Extracted records
○ ○ ○ ○

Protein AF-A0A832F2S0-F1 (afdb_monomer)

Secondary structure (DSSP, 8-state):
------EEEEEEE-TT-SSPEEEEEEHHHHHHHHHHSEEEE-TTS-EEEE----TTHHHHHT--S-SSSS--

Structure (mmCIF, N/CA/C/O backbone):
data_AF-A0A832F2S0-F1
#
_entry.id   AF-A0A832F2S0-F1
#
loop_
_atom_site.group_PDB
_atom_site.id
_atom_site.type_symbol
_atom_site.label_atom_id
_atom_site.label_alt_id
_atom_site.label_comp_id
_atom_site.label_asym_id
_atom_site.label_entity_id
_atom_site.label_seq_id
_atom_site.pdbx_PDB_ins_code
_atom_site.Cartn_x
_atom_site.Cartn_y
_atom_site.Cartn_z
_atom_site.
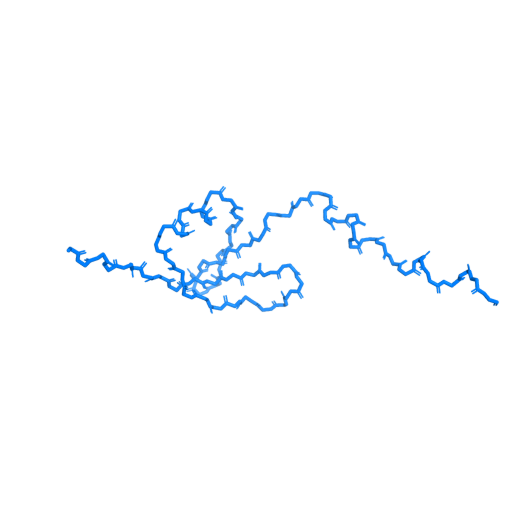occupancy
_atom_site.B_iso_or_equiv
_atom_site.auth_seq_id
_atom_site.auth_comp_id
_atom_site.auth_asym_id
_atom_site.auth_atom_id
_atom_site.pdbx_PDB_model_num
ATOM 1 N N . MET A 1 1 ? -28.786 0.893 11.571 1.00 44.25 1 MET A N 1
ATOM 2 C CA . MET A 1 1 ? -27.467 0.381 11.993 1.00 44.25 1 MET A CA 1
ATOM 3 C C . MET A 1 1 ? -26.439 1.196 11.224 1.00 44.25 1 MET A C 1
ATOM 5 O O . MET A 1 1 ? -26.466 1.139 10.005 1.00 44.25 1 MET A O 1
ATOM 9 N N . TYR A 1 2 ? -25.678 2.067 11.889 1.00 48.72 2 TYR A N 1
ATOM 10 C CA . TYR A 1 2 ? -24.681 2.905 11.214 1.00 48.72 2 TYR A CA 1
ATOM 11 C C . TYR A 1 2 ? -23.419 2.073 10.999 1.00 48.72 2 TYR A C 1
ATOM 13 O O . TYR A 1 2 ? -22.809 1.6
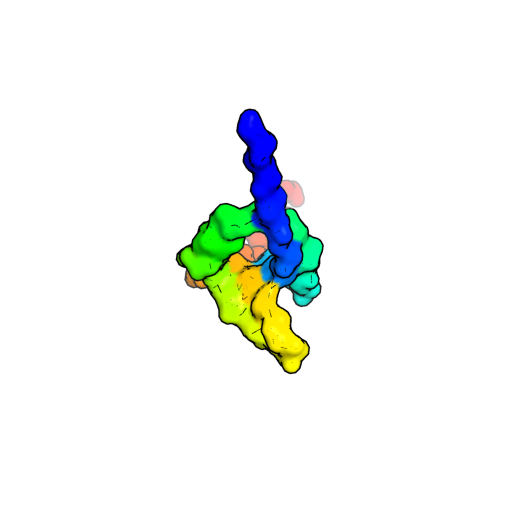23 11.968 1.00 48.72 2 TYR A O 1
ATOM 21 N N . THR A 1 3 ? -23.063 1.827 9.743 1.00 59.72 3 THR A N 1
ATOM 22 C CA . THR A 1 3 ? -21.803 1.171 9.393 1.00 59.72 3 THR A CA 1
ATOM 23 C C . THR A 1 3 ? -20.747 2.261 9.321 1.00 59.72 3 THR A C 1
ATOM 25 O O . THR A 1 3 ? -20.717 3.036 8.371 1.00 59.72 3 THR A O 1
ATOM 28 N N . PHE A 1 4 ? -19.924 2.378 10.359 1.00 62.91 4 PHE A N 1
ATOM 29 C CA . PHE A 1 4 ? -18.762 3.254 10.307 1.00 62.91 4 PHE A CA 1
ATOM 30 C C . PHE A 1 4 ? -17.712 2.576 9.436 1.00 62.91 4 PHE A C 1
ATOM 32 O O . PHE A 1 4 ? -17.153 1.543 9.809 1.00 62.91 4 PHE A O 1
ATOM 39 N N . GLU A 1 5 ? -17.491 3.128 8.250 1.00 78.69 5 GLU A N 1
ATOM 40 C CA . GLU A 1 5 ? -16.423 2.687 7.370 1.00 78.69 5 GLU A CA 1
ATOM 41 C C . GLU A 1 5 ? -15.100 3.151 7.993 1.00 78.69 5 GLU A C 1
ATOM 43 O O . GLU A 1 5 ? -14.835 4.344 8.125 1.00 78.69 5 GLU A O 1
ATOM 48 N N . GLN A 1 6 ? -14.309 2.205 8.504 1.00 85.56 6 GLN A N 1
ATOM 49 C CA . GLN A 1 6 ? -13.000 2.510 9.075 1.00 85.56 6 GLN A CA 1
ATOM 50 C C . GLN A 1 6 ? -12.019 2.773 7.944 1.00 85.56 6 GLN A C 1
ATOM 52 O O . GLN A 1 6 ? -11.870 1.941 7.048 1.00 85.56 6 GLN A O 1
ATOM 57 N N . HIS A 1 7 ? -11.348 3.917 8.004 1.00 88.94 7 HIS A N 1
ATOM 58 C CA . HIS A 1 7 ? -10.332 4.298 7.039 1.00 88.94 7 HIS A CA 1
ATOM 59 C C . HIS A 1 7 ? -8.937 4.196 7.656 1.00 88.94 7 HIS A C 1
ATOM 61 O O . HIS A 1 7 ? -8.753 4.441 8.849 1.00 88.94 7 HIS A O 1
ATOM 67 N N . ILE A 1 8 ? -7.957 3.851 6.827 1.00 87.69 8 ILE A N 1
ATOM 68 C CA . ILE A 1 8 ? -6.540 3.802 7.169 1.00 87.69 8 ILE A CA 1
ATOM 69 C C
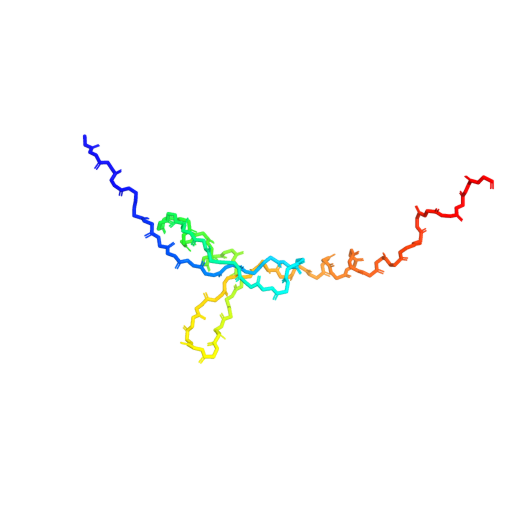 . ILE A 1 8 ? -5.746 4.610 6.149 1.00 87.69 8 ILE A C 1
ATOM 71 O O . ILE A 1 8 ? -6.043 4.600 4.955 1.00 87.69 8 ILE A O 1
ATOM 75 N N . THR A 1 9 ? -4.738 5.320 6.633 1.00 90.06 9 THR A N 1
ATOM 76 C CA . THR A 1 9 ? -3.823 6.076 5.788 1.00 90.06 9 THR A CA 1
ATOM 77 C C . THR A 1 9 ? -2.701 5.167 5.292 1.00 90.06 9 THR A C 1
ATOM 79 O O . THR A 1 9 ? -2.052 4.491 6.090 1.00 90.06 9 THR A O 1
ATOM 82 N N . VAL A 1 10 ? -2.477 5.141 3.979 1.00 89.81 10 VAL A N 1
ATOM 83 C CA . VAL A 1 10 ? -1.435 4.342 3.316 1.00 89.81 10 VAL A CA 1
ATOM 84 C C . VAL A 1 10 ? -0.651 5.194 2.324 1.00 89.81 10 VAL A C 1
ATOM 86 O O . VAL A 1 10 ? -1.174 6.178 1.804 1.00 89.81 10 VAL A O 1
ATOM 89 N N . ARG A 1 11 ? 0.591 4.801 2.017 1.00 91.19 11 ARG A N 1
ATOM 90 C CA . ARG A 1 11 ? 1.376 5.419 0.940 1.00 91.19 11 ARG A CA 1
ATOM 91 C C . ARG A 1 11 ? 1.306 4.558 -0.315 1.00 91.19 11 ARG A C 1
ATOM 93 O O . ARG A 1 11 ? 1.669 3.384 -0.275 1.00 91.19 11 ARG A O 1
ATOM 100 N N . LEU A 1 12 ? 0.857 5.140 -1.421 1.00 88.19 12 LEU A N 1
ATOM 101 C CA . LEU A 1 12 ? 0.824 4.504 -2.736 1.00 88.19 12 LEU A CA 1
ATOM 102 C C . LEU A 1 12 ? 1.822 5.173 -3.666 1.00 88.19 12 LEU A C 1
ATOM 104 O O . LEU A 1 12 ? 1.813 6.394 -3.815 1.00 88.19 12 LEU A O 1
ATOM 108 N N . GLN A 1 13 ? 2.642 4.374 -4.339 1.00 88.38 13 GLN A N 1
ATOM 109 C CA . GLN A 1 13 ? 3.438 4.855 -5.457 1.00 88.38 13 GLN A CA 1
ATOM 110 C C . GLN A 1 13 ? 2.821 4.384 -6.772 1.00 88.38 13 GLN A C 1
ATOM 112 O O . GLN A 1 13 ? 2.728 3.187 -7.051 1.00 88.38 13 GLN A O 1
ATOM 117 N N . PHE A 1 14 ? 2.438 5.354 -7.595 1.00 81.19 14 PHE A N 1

○ ○ ○ ○

| WHAT THE TASK REQUIRES |
Give an exact copy of every line from the one holding "ATOM 84 C C" through the end of the records, both included, and no other lines.

| SOLUTION TO THIS EXERCISE |
ATOM 84 C C . VAL A 1 10 ? -0.651 5.194 2.324 1.00 89.81 10 VAL A C 1
ATOM 86 O O . VAL A 1 10 ? -1.174 6.178 1.804 1.00 89.81 10 VAL A O 1
ATOM 89 N N . ARG A 1 11 ? 0.591 4.801 2.017 1.00 91.19 11 ARG A N 1
ATOM 90 C CA . ARG A 1 11 ? 1.376 5.419 0.940 1.00 91.19 11 ARG A CA 1
ATOM 91 C C . ARG A 1 11 ? 1.306 4.558 -0.315 1.00 91.19 11 ARG A C 1
ATOM 93 O O . ARG A 1 11 ? 1.669 3.384 -0.275 1.00 91.19 11 ARG A O 1
ATOM 100 N N . LEU A 1 12 ? 0.857 5.140 -1.421 1.00 88.19 12 LEU A N 1
ATOM 101 C CA . LEU A 1 12 ? 0.824 4.504 -2.736 1.00 88.19 12 LEU A CA 1
ATOM 102 C C . LEU A 1 12 ? 1.822 5.173 -3.666 1.00 88.19 12 LEU A C 1
ATOM 104 O O . LEU A 1 12 ? 1.813 6.394 -3.815 1.00 88.19 12 LEU A O 1
ATOM 108 N N . GLN A 1 13 ? 2.642 4.374 -4.339 1.00 88.38 13 GLN A N 1
ATOM 109 C CA . GLN A 1 13 ? 3.438 4.855 -5.457 1.00 88.38 13 GLN A CA 1
ATOM 110 C C . GLN A 1 13 ? 2.821 4.384 -6.772 1.00 88.38 13 GLN A C 1
ATOM 112 O O . GLN A 1 13 ? 2.728 3.187 -7.051 1.00 88.38 13 GLN A O 1
ATOM 117 N N . PHE A 1 14 ? 2.438 5.354 -7.595 1.00 81.19 14 PHE A N 1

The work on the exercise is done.